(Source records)

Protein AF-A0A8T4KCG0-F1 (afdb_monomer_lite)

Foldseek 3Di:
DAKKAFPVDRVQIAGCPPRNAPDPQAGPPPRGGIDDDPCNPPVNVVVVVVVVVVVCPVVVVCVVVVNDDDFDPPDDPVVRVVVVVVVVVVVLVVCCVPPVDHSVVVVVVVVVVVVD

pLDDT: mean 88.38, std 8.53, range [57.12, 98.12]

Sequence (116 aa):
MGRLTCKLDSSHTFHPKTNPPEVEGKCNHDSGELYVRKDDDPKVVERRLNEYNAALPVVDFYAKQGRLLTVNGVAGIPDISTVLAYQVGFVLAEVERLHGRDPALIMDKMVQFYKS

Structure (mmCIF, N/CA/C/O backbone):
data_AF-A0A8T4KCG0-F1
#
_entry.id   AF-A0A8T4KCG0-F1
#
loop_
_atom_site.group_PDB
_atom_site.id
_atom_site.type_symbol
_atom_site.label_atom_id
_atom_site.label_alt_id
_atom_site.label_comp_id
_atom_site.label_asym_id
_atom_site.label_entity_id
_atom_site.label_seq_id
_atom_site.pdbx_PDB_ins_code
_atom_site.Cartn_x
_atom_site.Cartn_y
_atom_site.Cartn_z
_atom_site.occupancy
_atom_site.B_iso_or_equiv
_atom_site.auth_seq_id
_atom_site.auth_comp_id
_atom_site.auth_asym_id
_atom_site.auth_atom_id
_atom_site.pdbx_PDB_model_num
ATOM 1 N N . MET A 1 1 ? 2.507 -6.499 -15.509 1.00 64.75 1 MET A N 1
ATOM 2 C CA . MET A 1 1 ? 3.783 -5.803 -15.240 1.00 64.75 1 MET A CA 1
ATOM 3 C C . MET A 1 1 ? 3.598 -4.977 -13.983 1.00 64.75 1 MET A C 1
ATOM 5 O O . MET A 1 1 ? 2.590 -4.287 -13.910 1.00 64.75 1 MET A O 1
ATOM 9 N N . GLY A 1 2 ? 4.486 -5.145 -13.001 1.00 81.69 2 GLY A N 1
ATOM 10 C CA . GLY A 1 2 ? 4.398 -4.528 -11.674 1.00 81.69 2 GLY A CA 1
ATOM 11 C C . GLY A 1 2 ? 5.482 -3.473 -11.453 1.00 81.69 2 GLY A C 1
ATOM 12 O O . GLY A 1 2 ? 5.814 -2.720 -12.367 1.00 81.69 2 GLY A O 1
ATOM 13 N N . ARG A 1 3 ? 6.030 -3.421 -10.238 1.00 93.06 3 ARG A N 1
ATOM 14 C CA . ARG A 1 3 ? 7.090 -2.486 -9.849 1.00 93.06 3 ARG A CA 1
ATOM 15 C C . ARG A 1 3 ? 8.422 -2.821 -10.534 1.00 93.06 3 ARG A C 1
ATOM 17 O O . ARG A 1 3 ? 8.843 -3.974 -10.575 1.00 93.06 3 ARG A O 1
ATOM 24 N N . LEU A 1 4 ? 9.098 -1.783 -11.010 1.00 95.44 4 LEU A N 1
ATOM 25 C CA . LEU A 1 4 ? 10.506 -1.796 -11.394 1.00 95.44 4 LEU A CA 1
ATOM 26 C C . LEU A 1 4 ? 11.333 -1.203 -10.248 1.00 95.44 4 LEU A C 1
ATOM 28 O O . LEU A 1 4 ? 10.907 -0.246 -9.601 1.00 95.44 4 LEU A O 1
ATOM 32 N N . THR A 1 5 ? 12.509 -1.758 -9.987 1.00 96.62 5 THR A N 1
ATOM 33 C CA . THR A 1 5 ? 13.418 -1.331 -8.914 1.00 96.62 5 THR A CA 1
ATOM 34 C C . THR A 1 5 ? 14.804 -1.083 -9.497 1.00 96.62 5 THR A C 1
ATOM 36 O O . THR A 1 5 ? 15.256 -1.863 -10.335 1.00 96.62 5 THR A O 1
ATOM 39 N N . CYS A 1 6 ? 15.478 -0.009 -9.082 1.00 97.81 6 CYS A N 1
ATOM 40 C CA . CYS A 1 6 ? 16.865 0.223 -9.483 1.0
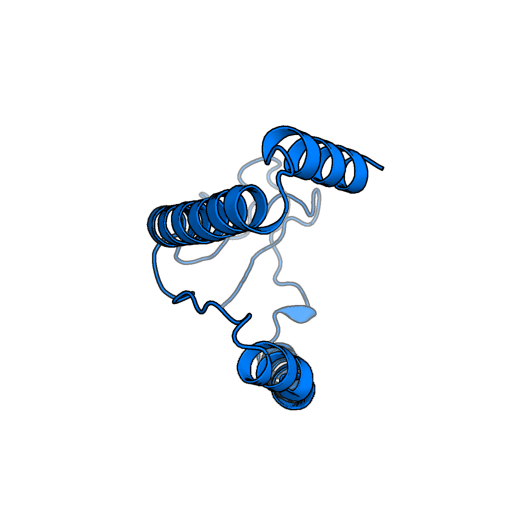0 97.81 6 CYS A CA 1
ATOM 41 C C . CYS A 1 6 ? 17.812 -0.768 -8.790 1.00 97.81 6 CYS A C 1
ATOM 43 O O . CYS A 1 6 ? 17.658 -1.081 -7.608 1.00 97.81 6 CYS A O 1
ATOM 45 N N . LYS A 1 7 ? 18.802 -1.282 -9.532 1.00 97.19 7 LYS A N 1
ATOM 46 C CA . LYS A 1 7 ? 19.852 -2.151 -8.977 1.00 97.19 7 LYS A CA 1
ATOM 47 C C . LYS A 1 7 ? 20.842 -1.418 -8.068 1.00 97.19 7 LYS A C 1
ATOM 49 O O . LYS A 1 7 ? 21.443 -2.074 -7.225 1.00 97.19 7 LYS A O 1
ATOM 54 N N . LEU A 1 8 ? 21.040 -0.112 -8.260 1.00 97.50 8 LEU A N 1
ATOM 55 C CA . LEU A 1 8 ? 22.002 0.682 -7.485 1.00 97.50 8 LEU A CA 1
ATOM 56 C C . LEU A 1 8 ? 21.395 1.192 -6.175 1.00 97.50 8 LEU A C 1
ATOM 58 O O . LEU A 1 8 ? 22.047 1.116 -5.138 1.00 97.50 8 LEU A O 1
ATOM 62 N N . ASP A 1 9 ? 20.137 1.634 -6.213 1.00 97.19 9 ASP A N 1
ATOM 63 C CA . ASP A 1 9 ? 19.390 2.065 -5.033 1.00 97.19 9 ASP A CA 1
ATOM 64 C C . ASP A 1 9 ? 17.953 1.528 -5.067 1.00 97.19 9 ASP A C 1
ATOM 66 O O . ASP A 1 9 ? 17.116 1.932 -5.875 1.00 97.19 9 ASP A O 1
ATOM 70 N N . SER A 1 10 ? 17.644 0.610 -4.151 1.00 94.81 10 SER A N 1
ATOM 71 C CA . SER A 1 10 ? 16.328 -0.035 -4.086 1.00 94.81 10 SER A CA 1
ATOM 72 C C . SER A 1 10 ? 15.173 0.890 -3.677 1.00 94.81 10 SER A C 1
ATOM 74 O O . SER A 1 10 ? 14.013 0.486 -3.802 1.00 94.81 10 SER A O 1
ATOM 76 N N . SER A 1 11 ? 15.462 2.106 -3.198 1.00 95.38 11 SER A N 1
ATOM 77 C CA . SER A 1 11 ? 14.447 3.124 -2.909 1.00 95.38 11 SER A CA 1
ATOM 78 C C . SER A 1 11 ? 13.881 3.754 -4.188 1.00 95.38 11 SER A C 1
ATOM 80 O O . SER A 1 11 ? 12.714 4.154 -4.216 1.00 95.38 11 SER A O 1
ATOM 82 N N . HIS A 1 12 ? 14.653 3.759 -5.281 1.00 96.69 12 HIS A N 1
ATOM 83 C CA . HIS A 1 12 ? 14.198 4.216 -6.589 1.00 96.69 12 HIS A CA 1
ATOM 84 C C . HIS A 1 12 ? 13.305 3.149 -7.232 1.00 96.69 12 HIS A C 1
ATOM 86 O O . HIS A 1 12 ? 13.767 2.090 -7.677 1.00 96.69 12 HIS A O 1
ATOM 92 N N . THR A 1 13 ? 12.002 3.431 -7.291 1.00 96.12 13 THR A N 1
ATOM 93 C CA . THR A 1 13 ? 11.004 2.512 -7.842 1.00 96.12 13 THR A CA 1
ATOM 94 C C . THR A 1 13 ? 10.118 3.188 -8.878 1.00 96.12 13 THR A C 1
ATOM 96 O O . THR A 1 13 ? 9.771 4.361 -8.771 1.00 96.12 13 THR A O 1
ATOM 99 N N . PHE A 1 14 ? 9.743 2.415 -9.891 1.00 95.62 14 PHE A N 1
ATOM 100 C CA . PHE A 1 14 ? 8.970 2.880 -11.037 1.00 95.62 14 PHE A CA 1
ATOM 101 C C . PHE A 1 14 ? 7.822 1.912 -11.307 1.00 95.62 14 PHE A C 1
ATOM 103 O O . PHE A 1 14 ? 7.851 0.748 -10.898 1.00 95.62 14 PHE A O 1
ATOM 110 N N . HIS A 1 15 ? 6.806 2.380 -12.022 1.00 93.00 15 HIS A N 1
ATOM 111 C CA . HIS A 1 15 ? 5.719 1.541 -12.505 1.00 93.00 15 HIS A CA 1
ATOM 112 C C . HIS A 1 15 ? 5.467 1.847 -13.984 1.00 93.00 15 HIS A C 1
ATOM 114 O O . HIS A 1 15 ? 5.176 2.999 -14.301 1.00 93.00 15 HIS A O 1
ATOM 120 N N . PRO A 1 16 ? 5.483 0.851 -14.891 1.00 91.06 16 PRO A N 1
ATOM 121 C CA . PRO A 1 16 ? 5.441 1.087 -16.338 1.00 91.06 16 PRO A CA 1
ATOM 122 C C . PRO A 1 16 ? 4.268 1.932 -16.852 1.00 91.06 16 PRO A C 1
ATOM 124 O O . PRO A 1 16 ? 4.346 2.461 -17.952 1.00 91.06 16 PRO A O 1
ATOM 127 N N . LYS A 1 17 ? 3.167 2.038 -16.093 1.00 89.75 17 LYS A N 1
ATOM 128 C CA . LYS A 1 17 ? 1.980 2.815 -16.490 1.00 89.75 17 LYS A CA 1
ATOM 129 C C . LYS A 1 17 ? 1.777 4.112 -15.713 1.00 89.75 17 LYS A C 1
ATOM 131 O O . LYS A 1 17 ? 1.266 5.069 -16.272 1.00 89.75 17 LYS A O 1
ATOM 136 N N . THR A 1 18 ? 2.084 4.116 -14.419 1.00 89.00 18 THR A N 1
ATOM 137 C CA . THR A 1 18 ? 1.692 5.211 -13.508 1.00 89.00 18 THR A CA 1
ATOM 138 C C . THR A 1 18 ? 2.875 6.055 -13.058 1.00 89.00 18 THR A C 1
ATOM 140 O O . THR A 1 18 ? 2.673 7.172 -12.603 1.00 89.00 18 THR A O 1
ATOM 143 N N . ASN A 1 19 ? 4.093 5.529 -13.182 1.00 92.06 19 ASN A N 1
ATOM 144 C CA . ASN A 1 19 ? 5.338 6.238 -12.918 1.00 92.06 19 ASN A CA 1
ATOM 145 C C . ASN A 1 19 ? 6.454 5.628 -13.791 1.00 92.06 19 ASN A C 1
ATOM 147 O O . ASN A 1 19 ? 7.316 4.921 -13.259 1.00 92.06 19 ASN A O 1
ATOM 151 N N . PRO A 1 20 ? 6.362 5.736 -15.131 1.00 95.12 20 PRO A N 1
ATOM 152 C CA . PRO A 1 20 ? 7.329 5.112 -16.027 1.00 95.12 20 PRO A CA 1
ATOM 153 C C . PRO A 1 20 ? 8.704 5.793 -15.916 1.00 95.12 20 PRO A C 1
ATOM 155 O O . PRO A 1 20 ? 8.767 6.991 -15.639 1.00 95.12 20 PRO A O 1
ATOM 158 N N . PRO A 1 21 ? 9.808 5.060 -16.147 1.00 96.62 21 PRO A N 1
ATOM 159 C CA . PRO A 1 21 ? 11.106 5.699 -16.321 1.00 96.62 21 PRO A CA 1
ATOM 160 C C . PRO A 1 21 ? 11.115 6.551 -17.599 1.00 96.62 21 PRO A C 1
ATOM 162 O O . PRO A 1 21 ? 10.388 6.262 -18.550 1.00 96.62 21 PRO A O 1
ATOM 165 N N . GLU A 1 22 ? 11.960 7.579 -17.634 1.00 97.00 22 GLU A N 1
ATOM 166 C CA . GLU A 1 22 ? 12.131 8.435 -18.818 1.00 97.00 22 GLU A CA 1
ATOM 167 C C . GLU A 1 22 ? 12.811 7.678 -19.963 1.00 97.00 22 GLU A C 1
ATOM 169 O O . GLU A 1 22 ? 12.474 7.863 -21.132 1.00 97.00 22 GLU A O 1
ATOM 174 N N . VAL A 1 23 ? 13.746 6.790 -19.615 1.00 96.75 23 VAL A N 1
ATOM 175 C CA . VAL A 1 23 ? 14.442 5.904 -20.547 1.00 96.75 23 VAL A CA 1
ATOM 176 C C . VAL A 1 23 ? 14.166 4.459 -20.152 1.00 96.75 23 VAL A C 1
ATOM 178 O O . VAL A 1 23 ? 14.349 4.065 -18.998 1.00 96.75 23 VAL A O 1
ATOM 181 N N . GLU A 1 24 ? 13.731 3.647 -21.115 1.00 95.06 24 GLU A N 1
ATOM 182 C CA . GLU A 1 24 ? 13.388 2.248 -20.868 1.00 95.06 24 GLU A CA 1
ATOM 183 C C . GLU A 1 24 ? 14.560 1.487 -20.224 1.00 95.06 24 GLU A C 1
ATOM 185 O O . GLU A 1 24 ? 15.699 1.522 -20.691 1.00 95.06 24 GLU A O 1
ATOM 190 N N . GLY A 1 25 ? 14.276 0.815 -19.105 1.00 95.50 25 GLY A N 1
ATOM 191 C CA . GLY A 1 25 ? 15.264 0.031 -18.363 1.00 95.50 25 GLY A CA 1
ATOM 192 C C . GLY A 1 25 ? 16.285 0.844 -17.556 1.00 95.50 25 GLY A C 1
ATOM 193 O O . GLY A 1 25 ? 17.198 0.239 -16.988 1.00 95.50 25 GLY A O 1
ATOM 194 N N . LYS A 1 26 ? 16.152 2.175 -17.469 1.00 97.75 26 LYS A N 1
ATOM 195 C CA . LYS A 1 26 ? 17.105 3.056 -16.776 1.00 97.75 26 LYS A CA 1
ATOM 196 C C . LYS A 1 26 ? 16.452 3.858 -15.660 1.00 97.75 26 LYS A C 1
ATOM 198 O O . LYS A 1 26 ? 15.375 4.418 -15.822 1.00 97.75 26 LYS A 
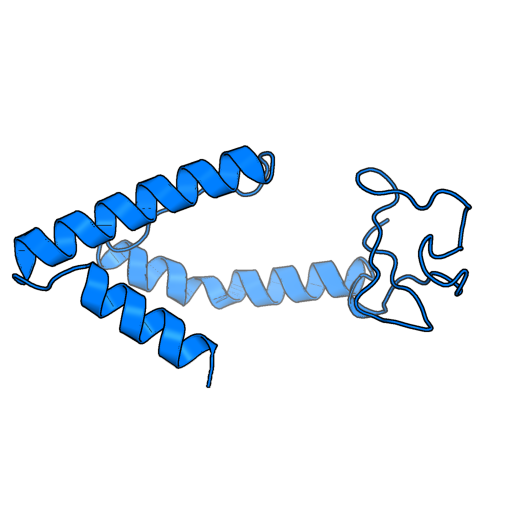O 1
ATOM 203 N N . CYS A 1 27 ? 17.121 3.911 -14.513 1.00 97.75 27 CYS A N 1
ATOM 204 C CA . CYS A 1 27 ? 16.710 4.753 -13.402 1.00 97.75 27 CYS A CA 1
ATOM 205 C C . CYS A 1 27 ? 16.932 6.233 -13.738 1.00 97.75 27 CYS A C 1
ATOM 207 O O . CYS A 1 27 ? 18.034 6.621 -14.124 1.00 97.75 27 CYS A O 1
ATOM 209 N N . ASN A 1 28 ? 15.915 7.064 -13.506 1.00 98.00 28 ASN A N 1
ATOM 210 C CA . ASN A 1 28 ? 15.992 8.509 -13.740 1.00 98.00 28 ASN A CA 1
ATOM 211 C C . ASN A 1 28 ? 16.983 9.229 -12.797 1.00 98.00 28 ASN A C 1
ATOM 213 O O . ASN A 1 28 ? 17.373 10.356 -13.077 1.00 98.00 28 ASN A O 1
ATOM 217 N N . HIS A 1 29 ? 17.388 8.605 -11.683 1.00 97.38 29 HIS A N 1
ATOM 218 C CA . HIS A 1 29 ? 18.252 9.228 -10.670 1.00 97.38 29 HIS A CA 1
ATOM 219 C C . HIS A 1 29 ? 19.740 8.916 -10.863 1.00 97.38 29 HIS A C 1
ATOM 221 O O . HIS A 1 29 ? 20.585 9.789 -10.691 1.00 97.38 29 HIS A O 1
ATOM 227 N N . ASP A 1 30 ? 20.064 7.666 -11.197 1.00 97.25 30 ASP A N 1
ATOM 228 C CA . ASP A 1 30 ? 21.439 7.148 -11.184 1.00 97.25 30 ASP A CA 1
ATOM 229 C C . ASP A 1 30 ? 21.822 6.410 -12.483 1.00 97.25 30 ASP A C 1
ATOM 231 O O . ASP A 1 30 ? 22.932 5.895 -12.604 1.00 97.25 30 ASP A O 1
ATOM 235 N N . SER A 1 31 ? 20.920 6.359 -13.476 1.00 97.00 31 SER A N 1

— Task description —
Look above for the line containing "ATOM 43 O O" and the line containing "ATOM 86 O O". Transcribe both, with the lines between them, exactly.

— Exercise result —
ATOM 43 O O . CYS A 1 6 ? 17.658 -1.081 -7.608 1.00 97.81 6 CYS A O 1
ATOM 45 N N . LYS A 1 7 ? 18.802 -1.282 -9.532 1.00 97.19 7 LYS A N 1
ATOM 46 C CA . LYS A 1 7 ? 19.852 -2.151 -8.977 1.00 97.19 7 LYS A CA 1
ATOM 47 C C . LYS A 1 7 ? 20.842 -1.418 -8.068 1.00 97.19 7 LYS A C 1
ATOM 49 O O . LYS A 1 7 ? 21.443 -2.074 -7.225 1.00 97.19 7 LYS A O 1
ATOM 54 N N . LEU A 1 8 ? 21.040 -0.112 -8.260 1.00 97.50 8 LEU A N 1
ATOM 55 C CA . LEU A 1 8 ? 22.002 0.682 -7.485 1.00 97.50 8 LEU A CA 1
ATOM 56 C C . LEU A 1 8 ? 21.395 1.192 -6.175 1.00 97.50 8 LEU A C 1
ATOM 58 O O . LEU A 1 8 ? 22.047 1.116 -5.138 1.00 97.50 8 LEU A O 1
ATOM 62 N N . ASP A 1 9 ? 20.137 1.634 -6.213 1.00 97.19 9 ASP A N 1
ATOM 63 C CA . ASP A 1 9 ? 19.390 2.065 -5.033 1.00 97.19 9 ASP A CA 1
ATOM 64 C C . ASP A 1 9 ? 17.953 1.528 -5.067 1.00 97.19 9 ASP A C 1
ATOM 66 O O . ASP A 1 9 ? 17.116 1.932 -5.875 1.00 97.19 9 ASP A O 1
ATOM 70 N N . SER A 1 10 ? 17.644 0.610 -4.151 1.00 94.81 10 SER A N 1
ATOM 71 C CA . SER A 1 10 ? 16.328 -0.035 -4.086 1.00 94.81 10 SER A CA 1
ATOM 72 C C . SER A 1 10 ? 15.173 0.890 -3.677 1.00 94.81 10 SER A C 1
ATOM 74 O O . SER A 1 10 ? 14.013 0.486 -3.802 1.00 94.81 10 SER A O 1
ATOM 76 N N . SER A 1 11 ? 15.462 2.106 -3.198 1.00 95.38 11 SER A N 1
ATOM 77 C CA . SER A 1 11 ? 14.447 3.124 -2.909 1.00 95.38 11 SER A CA 1
ATOM 78 C C . SER A 1 11 ? 13.881 3.754 -4.188 1.00 95.38 11 SER A C 1
ATOM 80 O O . SER A 1 11 ? 12.714 4.154 -4.216 1.00 95.38 11 SER A O 1
ATOM 82 N N . HIS A 1 12 ? 14.653 3.759 -5.281 1.00 96.69 12 HIS A N 1
ATOM 83 C CA . HIS A 1 12 ? 14.198 4.216 -6.589 1.00 96.69 12 HIS A CA 1
ATOM 84 C C . HIS A 1 12 ? 13.305 3.149 -7.232 1.00 96.69 12 HIS A C 1
ATOM 86 O O . HIS A 1 12 ? 13.767 2.090 -7.677 1.00 96.69 12 HIS A O 1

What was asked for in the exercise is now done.